Methylation of PRKCB has been investigated in few types of malignancies, where a positive correlation was identified between methylation of two CpGs and gene expression by analyzing the TCGA dataset of lung adenocarcinoma [24]. In our analysis, PRKCB methylation status was strongly associated with decreased gene expression in Lithuanian and TCGA PCa cohorts. Supporting this idea, treatment with demethylating agents has been previously reported to restore PRKCB expression [25]. However, this is contradictory data to other studies, reporting up-regulation of PRKCB in PCa [26] and its oncogenic role through activated angiogenesis and increased cell proliferation [27]. Furthermore, Metzger et al. have demonstrated that PRKCB controls androgen receptor (AR)-dependent gene expression during PCa progression through interaction with KDM1A and AR [26]. In our study, promoter methylation of PRKCB was predictive of BCR-free survival as an independent factor and in combinations with clinico-pathological characteristics. Because PRKCB encodes several distinct isoforms, the role of promoter methylation of PRKCB in PCa requires further investigations.

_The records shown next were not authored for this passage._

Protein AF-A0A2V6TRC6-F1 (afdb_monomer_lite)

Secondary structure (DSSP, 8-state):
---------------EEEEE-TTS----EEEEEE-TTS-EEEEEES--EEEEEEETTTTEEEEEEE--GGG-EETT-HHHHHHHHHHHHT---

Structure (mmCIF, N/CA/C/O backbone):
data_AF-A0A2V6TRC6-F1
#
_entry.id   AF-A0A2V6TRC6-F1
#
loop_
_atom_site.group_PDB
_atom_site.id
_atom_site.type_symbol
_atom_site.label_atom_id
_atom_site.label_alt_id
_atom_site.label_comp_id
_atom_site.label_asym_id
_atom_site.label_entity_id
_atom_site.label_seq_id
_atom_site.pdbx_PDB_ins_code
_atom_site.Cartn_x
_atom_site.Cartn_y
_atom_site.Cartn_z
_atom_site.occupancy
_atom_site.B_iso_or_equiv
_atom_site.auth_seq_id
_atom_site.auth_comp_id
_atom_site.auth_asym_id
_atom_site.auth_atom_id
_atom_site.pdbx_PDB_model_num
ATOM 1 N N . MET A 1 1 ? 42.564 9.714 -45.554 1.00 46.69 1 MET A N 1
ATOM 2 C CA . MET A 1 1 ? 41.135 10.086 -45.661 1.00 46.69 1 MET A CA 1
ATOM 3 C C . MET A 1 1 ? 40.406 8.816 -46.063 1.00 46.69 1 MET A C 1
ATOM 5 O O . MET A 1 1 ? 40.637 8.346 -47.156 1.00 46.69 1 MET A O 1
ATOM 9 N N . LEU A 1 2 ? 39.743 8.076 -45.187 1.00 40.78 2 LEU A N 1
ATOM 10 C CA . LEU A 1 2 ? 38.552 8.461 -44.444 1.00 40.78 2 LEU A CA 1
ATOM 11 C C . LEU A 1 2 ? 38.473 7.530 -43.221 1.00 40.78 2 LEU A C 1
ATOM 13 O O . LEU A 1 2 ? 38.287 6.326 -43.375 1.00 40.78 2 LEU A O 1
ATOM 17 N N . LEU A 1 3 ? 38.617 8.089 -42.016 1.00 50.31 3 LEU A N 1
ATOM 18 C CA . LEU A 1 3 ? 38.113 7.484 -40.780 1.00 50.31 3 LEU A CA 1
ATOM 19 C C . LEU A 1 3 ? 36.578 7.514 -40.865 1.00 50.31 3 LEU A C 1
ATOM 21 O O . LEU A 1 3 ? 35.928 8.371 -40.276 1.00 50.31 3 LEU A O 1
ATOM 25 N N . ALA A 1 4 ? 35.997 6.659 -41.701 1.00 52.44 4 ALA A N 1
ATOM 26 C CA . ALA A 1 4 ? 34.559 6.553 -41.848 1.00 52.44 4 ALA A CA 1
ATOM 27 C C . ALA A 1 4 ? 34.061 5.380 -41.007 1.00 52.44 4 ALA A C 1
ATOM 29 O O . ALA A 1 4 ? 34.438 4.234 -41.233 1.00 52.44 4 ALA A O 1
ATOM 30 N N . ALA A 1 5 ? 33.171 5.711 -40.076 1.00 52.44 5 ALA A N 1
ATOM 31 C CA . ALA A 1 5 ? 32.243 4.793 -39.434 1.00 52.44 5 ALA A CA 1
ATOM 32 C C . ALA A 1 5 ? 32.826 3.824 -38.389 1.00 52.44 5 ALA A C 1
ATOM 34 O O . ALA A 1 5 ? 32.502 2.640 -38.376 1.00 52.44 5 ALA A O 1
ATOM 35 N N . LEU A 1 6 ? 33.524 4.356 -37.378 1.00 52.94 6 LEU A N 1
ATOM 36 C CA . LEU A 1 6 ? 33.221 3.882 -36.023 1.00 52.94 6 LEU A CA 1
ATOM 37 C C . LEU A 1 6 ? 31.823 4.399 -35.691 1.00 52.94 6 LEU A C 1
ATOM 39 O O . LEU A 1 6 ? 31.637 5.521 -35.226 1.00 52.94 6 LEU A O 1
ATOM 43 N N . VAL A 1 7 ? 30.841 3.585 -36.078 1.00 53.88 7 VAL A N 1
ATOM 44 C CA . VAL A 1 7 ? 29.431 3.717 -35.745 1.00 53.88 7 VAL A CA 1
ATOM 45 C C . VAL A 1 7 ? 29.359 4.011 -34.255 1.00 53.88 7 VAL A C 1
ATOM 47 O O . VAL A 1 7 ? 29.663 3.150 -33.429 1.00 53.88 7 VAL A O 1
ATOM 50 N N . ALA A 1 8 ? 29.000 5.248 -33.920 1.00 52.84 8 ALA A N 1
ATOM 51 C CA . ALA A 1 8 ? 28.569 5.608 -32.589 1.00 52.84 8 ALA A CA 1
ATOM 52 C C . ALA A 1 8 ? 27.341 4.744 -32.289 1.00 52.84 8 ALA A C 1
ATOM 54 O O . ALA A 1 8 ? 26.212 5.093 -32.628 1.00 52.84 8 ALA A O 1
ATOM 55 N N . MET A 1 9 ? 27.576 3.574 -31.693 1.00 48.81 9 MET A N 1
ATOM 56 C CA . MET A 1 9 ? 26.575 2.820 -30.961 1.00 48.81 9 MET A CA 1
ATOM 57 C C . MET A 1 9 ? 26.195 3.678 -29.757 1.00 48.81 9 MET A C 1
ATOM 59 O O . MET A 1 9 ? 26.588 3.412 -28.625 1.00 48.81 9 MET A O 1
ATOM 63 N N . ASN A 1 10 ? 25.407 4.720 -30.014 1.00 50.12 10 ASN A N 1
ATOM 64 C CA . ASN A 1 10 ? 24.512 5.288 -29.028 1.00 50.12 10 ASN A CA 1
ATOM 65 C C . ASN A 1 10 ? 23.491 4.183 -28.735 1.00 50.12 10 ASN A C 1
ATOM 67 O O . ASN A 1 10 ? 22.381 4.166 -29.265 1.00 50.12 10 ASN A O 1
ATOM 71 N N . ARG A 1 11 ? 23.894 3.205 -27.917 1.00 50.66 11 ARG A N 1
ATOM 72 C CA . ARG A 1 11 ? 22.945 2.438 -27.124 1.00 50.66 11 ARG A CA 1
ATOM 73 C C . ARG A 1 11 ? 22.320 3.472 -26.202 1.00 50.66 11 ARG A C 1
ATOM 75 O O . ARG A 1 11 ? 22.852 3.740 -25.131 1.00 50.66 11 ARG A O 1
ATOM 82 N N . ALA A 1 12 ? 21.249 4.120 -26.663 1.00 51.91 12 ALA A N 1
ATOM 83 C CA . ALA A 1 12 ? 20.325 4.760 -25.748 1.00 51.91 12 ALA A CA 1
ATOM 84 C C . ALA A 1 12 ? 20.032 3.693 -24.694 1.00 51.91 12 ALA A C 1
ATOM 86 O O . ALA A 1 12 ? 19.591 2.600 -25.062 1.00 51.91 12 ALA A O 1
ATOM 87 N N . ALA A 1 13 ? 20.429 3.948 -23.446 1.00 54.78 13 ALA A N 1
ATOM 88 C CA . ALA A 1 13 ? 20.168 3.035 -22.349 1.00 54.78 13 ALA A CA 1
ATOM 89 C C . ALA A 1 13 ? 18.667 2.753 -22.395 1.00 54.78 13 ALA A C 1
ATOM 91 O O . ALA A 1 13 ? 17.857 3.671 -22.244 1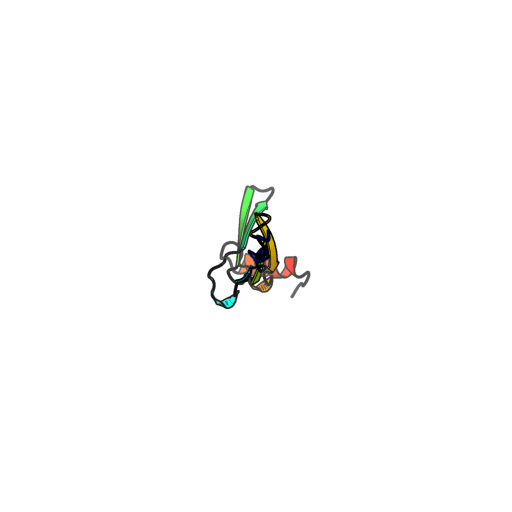.00 54.78 13 ALA A O 1
ATOM 92 N N . ALA A 1 14 ? 18.306 1.526 -22.771 1.00 59.34 14 ALA A N 1
ATOM 93 C CA . ALA A 1 14 ? 16.915 1.134 -22.843 1.00 59.34 14 ALA A CA 1
ATOM 94 C C . ALA A 1 14 ? 16.354 1.347 -21.441 1.00 59.34 14 ALA A C 1
ATOM 96 O O . ALA A 1 14 ? 16.975 0.914 -20.474 1.00 59.34 14 ALA A O 1
ATOM 97 N N . ALA A 1 15 ? 15.245 2.076 -21.329 1.00 61.81 15 ALA A N 1
ATOM 98 C CA . ALA A 1 15 ? 14.630 2.316 -20.037 1.00 61.81 15 ALA A CA 1
ATOM 99 C C . ALA A 1 15 ? 14.326 0.957 -19.397 1.00 61.81 15 ALA A C 1
ATOM 101 O O . ALA A 1 15 ? 13.504 0.195 -19.912 1.00 61.81 15 ALA A O 1
ATOM 102 N N . THR A 1 16 ? 15.034 0.628 -18.320 1.00 74.81 16 THR A N 1
ATOM 103 C CA . THR A 1 16 ? 14.858 -0.657 -17.651 1.00 74.81 16 THR A CA 1
ATOM 104 C C . THR A 1 16 ? 13.608 -0.556 -16.794 1.00 74.81 16 THR A C 1
ATOM 106 O O . THR A 1 16 ? 13.504 0.331 -15.940 1.00 74.81 16 THR A O 1
ATOM 109 N N . GLN A 1 17 ? 12.642 -1.436 -17.054 1.00 79.25 17 GLN A N 1
ATOM 110 C CA . GLN A 1 17 ? 11.400 -1.511 -16.298 1.00 79.25 17 GLN A CA 1
ATOM 111 C C . GLN A 1 17 ? 11.470 -2.673 -15.310 1.00 79.25 17 GLN A C 1
ATOM 113 O O . GLN A 1 17 ? 11.709 -3.816 -15.697 1.00 79.25 17 GLN A O 1
ATOM 118 N N . PHE A 1 18 ? 11.225 -2.374 -14.041 1.00 81.06 18 PHE A N 1
ATOM 119 C CA . PHE A 1 18 ? 11.105 -3.357 -12.975 1.00 81.06 18 PHE A CA 1
ATOM 120 C C . PHE A 1 18 ? 9.664 -3.361 -12.476 1.00 81.06 18 PHE A C 1
ATOM 122 O O . PHE A 1 18 ? 9.094 -2.302 -12.195 1.00 81.06 18 PHE A O 1
ATOM 129 N N . ALA A 1 19 ? 9.086 -4.554 -12.378 1.00 80.75 19 ALA A N 1
ATOM 130 C CA . ALA A 1 19 ? 7.771 -4.766 -11.800 1.00 80.75 19 ALA A CA 1
ATOM 131 C C . ALA A 1 19 ? 7.927 -5.451 -10.447 1.00 80.75 19 ALA A C 1
ATOM 133 O O . ALA A 1 19 ? 8.690 -6.406 -10.296 1.00 80.75 19 ALA A O 1
ATOM 134 N N . VAL A 1 20 ? 7.200 -4.931 -9.475 1.00 80.00 20 VAL A N 1
ATOM 135 C CA . VAL A 1 20 ? 7.120 -5.469 -8.130 1.00 80.00 20 VAL A CA 1
ATOM 136 C C . VAL A 1 20 ? 5.786 -6.195 -8.008 1.00 80.00 20 VAL A C 1
ATOM 138 O O . VAL A 1 20 ? 4.736 -5.565 -8.148 1.00 80.00 20 VAL A O 1
ATOM 141 N N . ASP A 1 21 ? 5.846 -7.508 -7.793 1.00 75.31 21 ASP A N 1
ATOM 142 C CA . ASP A 1 21 ? 4.665 -8.357 -7.645 1.00 75.31 21 ASP A CA 1
ATOM 143 C C . ASP A 1 21 ? 4.135 -8.283 -6.198 1.00 75.31 21 ASP A C 1
ATOM 145 O O . ASP A 1 21 ? 4.858 -8.663 -5.267 1.00 75.31 21 ASP A O 1
ATOM 149 N N . PRO A 1 22 ? 2.896 -7.799 -5.983 1.00 75.56 22 PRO A N 1
ATOM 150 C CA . PRO A 1 22 ? 2.303 -7.705 -4.652 1.00 75.56 22 PRO A CA 1
ATOM 151 C C . PRO A 1 22 ? 2.077 -9.070 -3.980 1.00 75.56 22 PRO A C 1
ATOM 153 O O . PRO A 1 22 ? 2.005 -9.120 -2.754 1.00 75.56 22 PRO A O 1
ATOM 156 N N . GLU A 1 23 ? 2.007 -10.171 -4.735 1.00 79.25 23 GLU A N 1
ATOM 157 C CA . GLU A 1 23 ? 1.722 -11.512 -4.201 1.00 79.25 23 GLU A CA 1
ATOM 158 C C . GLU A 1 23 ? 2.978 -12.226 -3.675 1.00 79.25 23 GLU A C 1
ATOM 160 O O . GLU A 1 23 ? 2.889 -13.163 -2.882 1.00 79.25 23 GLU A O 1
ATOM 165 N N . VAL A 1 24 ? 4.172 -11.778 -4.082 1.00 75.88 24 VAL A N 1
ATOM 166 C CA . VAL A 1 24 ? 5.453 -12.393 -3.677 1.00 75.88 24 VAL A CA 1
ATOM 167 C C . VAL A 1 24 ? 5.921 -11.886 -2.304 1.00 75.88 24 VAL A C 1
ATOM 169 O O . VAL A 1 24 ? 6.791 -12.489 -1.676 1.00 75.88 24 VAL A O 1
ATOM 172 N N . GLY A 1 25 ? 5.331 -10.795 -1.801 1.00 60.75 25 GLY A N 1
ATOM 173 C CA . GLY A 1 25 ? 5.525 -10.317 -0.427 1.00 60.75 25 GLY A CA 1
ATOM 174 C C . GLY A 1 25 ? 6.932 -9.800 -0.101 1.00 60.75 25 GLY A C 1
ATOM 175 O O . GLY A 1 25 ? 7.263 -9.619 1.067 1.00 60.75 25 GLY A O 1
ATOM 176 N N . ASN A 1 26 ? 7.770 -9.531 -1.105 1.00 69.00 26 ASN A N 1
ATOM 177 C CA . ASN A 1 26 ? 9.126 -9.000 -0.923 1.00 69.00 26 ASN A CA 1
ATOM 178 C C . ASN A 1 26 ? 9.178 -7.468 -0.758 1.00 69.00 26 ASN A C 1
ATOM 180 O O . ASN A 1 26 ? 10.247 -6.870 -0.869 1.00 69.00 26 ASN A O 1
ATOM 184 N N . ASN A 1 27 ? 8.036 -6.838 -0.478 1.00 76.94 27 ASN A N 1
ATOM 185 C CA . ASN A 1 27 ? 7.871 -5.389 -0.400 1.00 76.94 27 ASN A CA 1
ATOM 186 C C . ASN A 1 27 ? 7.050 -5.039 0.830 1.00 76.94 27 ASN A C 1
ATOM 188 O O . ASN A 1 27 ? 6.211 -5.824 1.264 1.00 76.94 27 ASN A O 1
ATOM 192 N N . ALA A 1 28 ? 7.272 -3.844 1.365 1.00 83.88 28 ALA A N 1
ATOM 193 C CA . ALA A 1 28 ? 6.545 -3.360 2.523 1.00 83.88 28 ALA A CA 1
ATOM 194 C C . ALA A 1 28 ? 6.091 -1.920 2.296 1.00 83.88 28 ALA A C 1
ATOM 196 O O . ALA A 1 28 ? 6.888 -1.032 1.994 1.00 83.88 28 ALA A O 1
ATOM 197 N N . PHE A 1 29 ? 4.798 -1.698 2.480 1.00 86.44 29 PHE A N 1
ATOM 198 C CA . PHE A 1 29 ? 4.247 -0.401 2.812 1.00 86.44 29 PHE A CA 1
ATOM 199 C C . PHE A 1 29 ? 4.243 -0.284 4.329 1.00 86.44 29 PHE A C 1
ATOM 201 O O . PHE A 1 29 ? 3.687 -1.148 5.003 1.00 86.44 29 PHE A O 1
ATOM 208 N N . THR A 1 30 ? 4.832 0.791 4.845 1.00 89.44 30 THR A N 1
ATOM 209 C CA . THR A 1 30 ? 4.804 1.129 6.267 1.00 89.44 30 THR A CA 1
ATOM 210 C C . THR A 1 30 ? 4.438 2.596 6.396 1.00 89.44 30 THR A C 1
ATOM 212 O O . THR A 1 30 ? 5.166 3.462 5.909 1.00 89.44 30 THR A O 1
ATOM 215 N N . ALA A 1 31 ? 3.329 2.878 7.068 1.00 85.50 31 ALA A N 1
ATOM 216 C CA . ALA A 1 31 ? 2.939 4.222 7.458 1.00 85.50 31 ALA A CA 1
ATOM 217 C C . ALA A 1 31 ? 2.838 4.303 8.977 1.00 85.50 31 ALA A C 1
ATOM 219 O O . ALA A 1 31 ? 2.350 3.387 9.638 1.00 85.50 31 ALA A O 1
ATOM 220 N N . VAL A 1 32 ? 3.318 5.415 9.520 1.00 85.69 32 VAL A N 1
ATOM 221 C CA . VAL A 1 32 ? 3.222 5.722 10.941 1.00 85.69 32 VAL A CA 1
ATOM 222 C C . VAL A 1 32 ? 2.388 6.981 11.082 1.00 85.69 32 VAL A C 1
ATOM 224 O O . VAL A 1 32 ? 2.697 7.996 10.460 1.00 85.69 32 VAL A O 1
ATOM 227 N N . PHE A 1 33 ? 1.347 6.902 11.900 1.00 78.69 33 PHE A N 1
ATOM 228 C CA . PHE A 1 33 ? 0.516 8.039 12.256 1.00 78.69 33 PHE A CA 1
ATOM 229 C C . PHE A 1 33 ? 0.709 8.329 13.737 1.00 78.69 33 PHE A C 1
ATOM 231 O O . PHE A 1 33 ? 0.432 7.481 14.586 1.00 78.69 33 PHE A O 1
ATOM 238 N N . ASP A 1 34 ? 1.175 9.532 14.042 1.00 79.44 34 ASP A N 1
ATOM 239 C CA . ASP A 1 34 ? 1.245 10.015 15.412 1.00 79.44 34 ASP A CA 1
ATOM 240 C C . ASP A 1 34 ? -0.079 10.708 15.747 1.00 79.44 34 ASP A C 1
ATOM 242 O O . ASP A 1 34 ? -0.488 11.672 15.093 1.00 79.44 34 ASP A O 1
ATOM 246 N N . SER A 1 35 ? -0.783 10.195 16.752 1.00 69.88 35 SER A N 1
ATOM 247 C CA . SER A 1 35 ? -1.982 10.848 17.270 1.00 69.88 35 SER A CA 1
ATOM 248 C C . SER A 1 35 ? -1.604 11.998 18.208 1.00 69.88 35 SER A C 1
ATOM 250 O O . SER A 1 35 ? -0.574 11.976 18.885 1.00 69.88 35 SER A O 1
ATOM 252 N N . GLN A 1 36 ? -2.486 12.992 18.323 1.00 71.69 36 GLN A N 1
ATOM 253 C CA . GLN A 1 36 ? -2.293 14.113 19.252 1.00 71.69 36 GLN A CA 1
ATOM 254 C C . GLN A 1 36 ? -2.292 13.689 20.733 1.00 71.69 36 GLN A C 1
ATOM 256 O O . GLN A 1 36 ? -1.828 14.447 21.579 1.00 71.69 36 GLN A O 1
ATOM 261 N N . ILE A 1 37 ? -2.787 12.486 21.047 1.00 71.44 37 ILE A N 1
ATOM 262 C CA . ILE A 1 37 ? -2.802 11.915 22.402 1.00 71.44 37 ILE A CA 1
ATOM 263 C C . ILE A 1 37 ? -1.554 11.070 22.715 1.00 71.44 37 ILE A C 1
ATOM 265 O O . ILE A 1 37 ? -1.478 10.467 23.782 1.00 71.44 37 ILE A O 1
ATOM 269 N N . GLY A 1 38 ? -0.565 11.036 21.812 1.00 68.44 38 GLY A N 1
ATOM 270 C CA . GLY A 1 38 ? 0.714 10.345 22.011 1.00 68.44 38 GLY A CA 1
ATOM 271 C C . GLY A 1 38 ? 0.714 8.861 21.633 1.00 68.44 38 GLY A C 1
ATOM 272 O O . GLY A 1 38 ? 1.738 8.198 21.781 1.00 68.44 38 GLY A O 1
ATOM 273 N N . GLU A 1 39 ? -0.400 8.329 21.126 1.00 75.50 39 GLU A N 1
ATOM 274 C CA . GLU A 1 39 ? -0.439 6.987 20.542 1.00 75.50 39 GLU A CA 1
ATOM 275 C C . GLU A 1 39 ? 0.166 7.008 19.134 1.00 75.50 39 GLU A C 1
ATOM 277 O O . GLU A 1 39 ? -0.176 7.875 18.322 1.00 75.50 39 GLU A O 1
ATOM 282 N N . ARG A 1 40 ? 1.042 6.040 18.853 1.00 80.44 40 ARG A N 1
ATOM 283 C CA . ARG A 1 40 ? 1.655 5.819 17.545 1.00 80.44 40 ARG A CA 1
ATOM 284 C C . ARG A 1 40 ? 0.997 4.623 16.872 1.00 80.44 40 ARG A C 1
ATOM 286 O O . ARG A 1 40 ? 1.102 3.508 17.371 1.00 80.44 40 ARG A O 1
ATOM 293 N N . ILE A 1 41 ? 0.372 4.869 15.729 1.00 80.94 41 ILE A N 1
ATOM 294 C CA . ILE A 1 41 ? -0.340 3.868 14.939 1.00 80.94 41 ILE A CA 1
ATOM 295 C C . ILE A 1 41 ? 0.558 3.437 13.782 1.00 80.94 41 ILE A C 1
ATOM 297 O O . ILE A 1 41 ? 1.031 4.275 13.013 1.00 80.94 41 ILE A O 1
ATOM 301 N N . THR A 1 42 ? 0.783 2.135 13.639 1.00 89.75 42 THR A N 1
ATOM 302 C CA . THR A 1 42 ? 1.607 1.546 12.581 1.00 89.75 42 THR A CA 1
ATOM 303 C C . THR A 1 42 ? 0.724 0.775 11.608 1.00 89.75 42 THR A C 1
ATOM 305 O O . THR A 1 42 ? 0.138 -0.245 11.956 1.00 89.75 42 THR A O 1
ATOM 308 N N . ALA A 1 43 ? 0.645 1.247 10.370 1.00 88.75 43 ALA A N 1
ATOM 309 C CA . ALA A 1 43 ? -0.072 0.596 9.284 1.00 88.75 43 ALA A CA 1
ATOM 310 C C . ALA A 1 43 ? 0.924 -0.089 8.345 1.00 88.75 43 ALA A C 1
ATOM 312 O O . ALA A 1 43 ? 1.837 0.562 7.833 1.00 88.75 43 ALA A O 1
ATOM 313 N N . VAL A 1 44 ? 0.745 -1.388 8.111 1.00 91.94 44 VAL A N 1
ATOM 314 C CA . VAL A 1 44 ? 1.622 -2.190 7.250 1.00 91.94 44 VAL A CA 1
ATOM 315 C C . VAL A 1 44 ? 0.841 -2.951 6.188 1.00 91.94 44 VAL A C 1
ATOM 317 O O . VAL A 1 44 ? -0.278 -3.394 6.428 1.00 91.94 44 VAL A O 1
ATOM 320 N N . SER A 1 45 ? 1.435 -3.125 5.011 1.00 88.62 45 SER A N 1
ATOM 321 C CA . SER A 1 45 ? 0.957 -4.067 3.994 1.00 88.62 45 SER A CA 1
ATOM 322 C C . SER A 1 45 ? 2.133 -4.609 3.193 1.00 88.62 45 SER A C 1
ATOM 324 O O . SER A 1 45 ? 3.069 -3.873 2.885 1.00 88.62 45 SER A O 1
ATOM 326 N N . SER A 1 46 ? 2.075 -5.889 2.838 1.00 85.56 46 SER A N 1
ATOM 327 C CA . SER A 1 46 ? 3.010 -6.516 1.900 1.00 85.56 46 SER A CA 1
ATOM 328 C C . SER A 1 46 ? 2.489 -6.553 0.460 1.00 85.56 46 SER A C 1
ATOM 330 O O . SER A 1 46 ? 3.257 -6.834 -0.458 1.00 85.56 46 SER A O 1
ATOM 332 N N . ALA A 1 47 ? 1.215 -6.213 0.239 1.00 87.06 47 ALA A N 1
ATOM 333 C CA . ALA A 1 47 ? 0.564 -6.219 -1.070 1.00 87.06 47 ALA A CA 1
ATOM 334 C C . ALA A 1 47 ? 0.855 -4.923 -1.847 1.00 87.06 47 ALA A C 1
ATOM 336 O O . ALA A 1 47 ? -0.049 -4.174 -2.226 1.00 87.06 47 ALA A O 1
ATOM 337 N N . VAL A 1 48 ? 2.138 -4.618 -2.040 1.00 89.38 48 VAL A N 1
ATOM 338 C CA . VAL A 1 48 ? 2.586 -3.415 -2.750 1.00 89.38 48 VAL A CA 1
ATOM 339 C C . VAL A 1 48 ? 2.872 -3.757 -4.204 1.00 89.38 48 VAL A C 1
ATOM 341 O O . VAL A 1 48 ? 3.812 -4.491 -4.495 1.00 89.38 48 VAL A O 1
ATOM 344 N N . GLY A 1 49 ? 2.094 -3.187 -5.121 1.00 87.81 49 GLY A N 1
ATOM 345 C CA . GLY A 1 49 ? 2.387 -3.238 -6.551 1.00 87.81 49 GLY A CA 1
ATOM 346 C C . GLY A 1 49 ? 3.119 -1.973 -6.981 1.00 87.81 49 GLY A C 1
ATOM 347 O O . GLY A 1 49 ? 2.596 -0.876 -6.783 1.00 87.81 49 GLY A O 1
ATOM 348 N N . CYS A 1 50 ? 4.300 -2.103 -7.589 1.00 87.31 50 CYS A N 1
ATOM 349 C CA . CYS A 1 50 ? 5.065 -0.968 -8.111 1.00 87.31 50 CYS A CA 1
ATOM 350 C C . CYS A 1 50 ? 5.602 -1.232 -9.518 1.00 87.31 50 CYS A C 1
ATOM 352 O O . CYS A 1 50 ? 6.057 -2.327 -9.840 1.00 87.31 50 CYS A O 1
ATOM 354 N N . THR A 1 51 ? 5.626 -0.185 -10.336 1.00 89.50 51 THR A N 1
ATOM 355 C CA . THR A 1 51 ? 6.388 -0.133 -11.585 1.00 89.50 51 THR A CA 1
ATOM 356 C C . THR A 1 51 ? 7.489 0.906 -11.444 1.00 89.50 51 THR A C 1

Despite belonging to the same NAALADase gene family as the prostate-specific membrane antigen gene (PSMA), little is known about NAALAD2. There is a lack of data regarding promoter methylation of the gene. The aberrant methylation of ADAMTS12, as a novel tumor suppressor gene, has been previously investigated only in colon cancer, which was associated with disease progression [28]. In our study, promoter methylation of ADAMTS12 and NAALAD2 was predictive of BCR-free survival independently or in combination with clinico-pathological characteristics. Besides, together with PRKCB, these potential epigenetic biomarkers composed a multivariate model of molecular-only covariates for the prognosis of BCR-free survival. Therefore, the 3-gene methylation assay could provide valuable diagnostic information about the aggressive form of the disease and guide to radical treatment options to obtain the best possible oncological outcomes and assist in BCR prognosis making that could lead to early adjuvant or salvage treatment options. However, further investigations in independent cohorts are needed to confirm our findings before implementing these specific biomolecular markers into clinics.

5. Conclusions

Three novel PCa-specific biomarkers were identified through genome-wide screening of DNA methylation changes in PCa. Promoter methylation of ADAMTS12, NAALAD2, and PRKCB showed high sensitivity and specificity for PCa. The methylation status of investigated genes was also independently predictive for poor BCR-free survival and had even higher prognostic power in models with the established clinico-pathological characteristics. Future studies in larger cohorts are needed to further assess the proposed biomarker assay’s clinical value and evaluate its potential for noninvasive testing in body fluids, like urine or blood.

6. Patents

Resulting to this work, a patent application “Characterization of Prostate Cancer Using DNA Methylation Assay System” No. PCT/IB2019/056204 was submitted on 18 September 2019, which latter was licensed to “ThermoPharma Baltic”.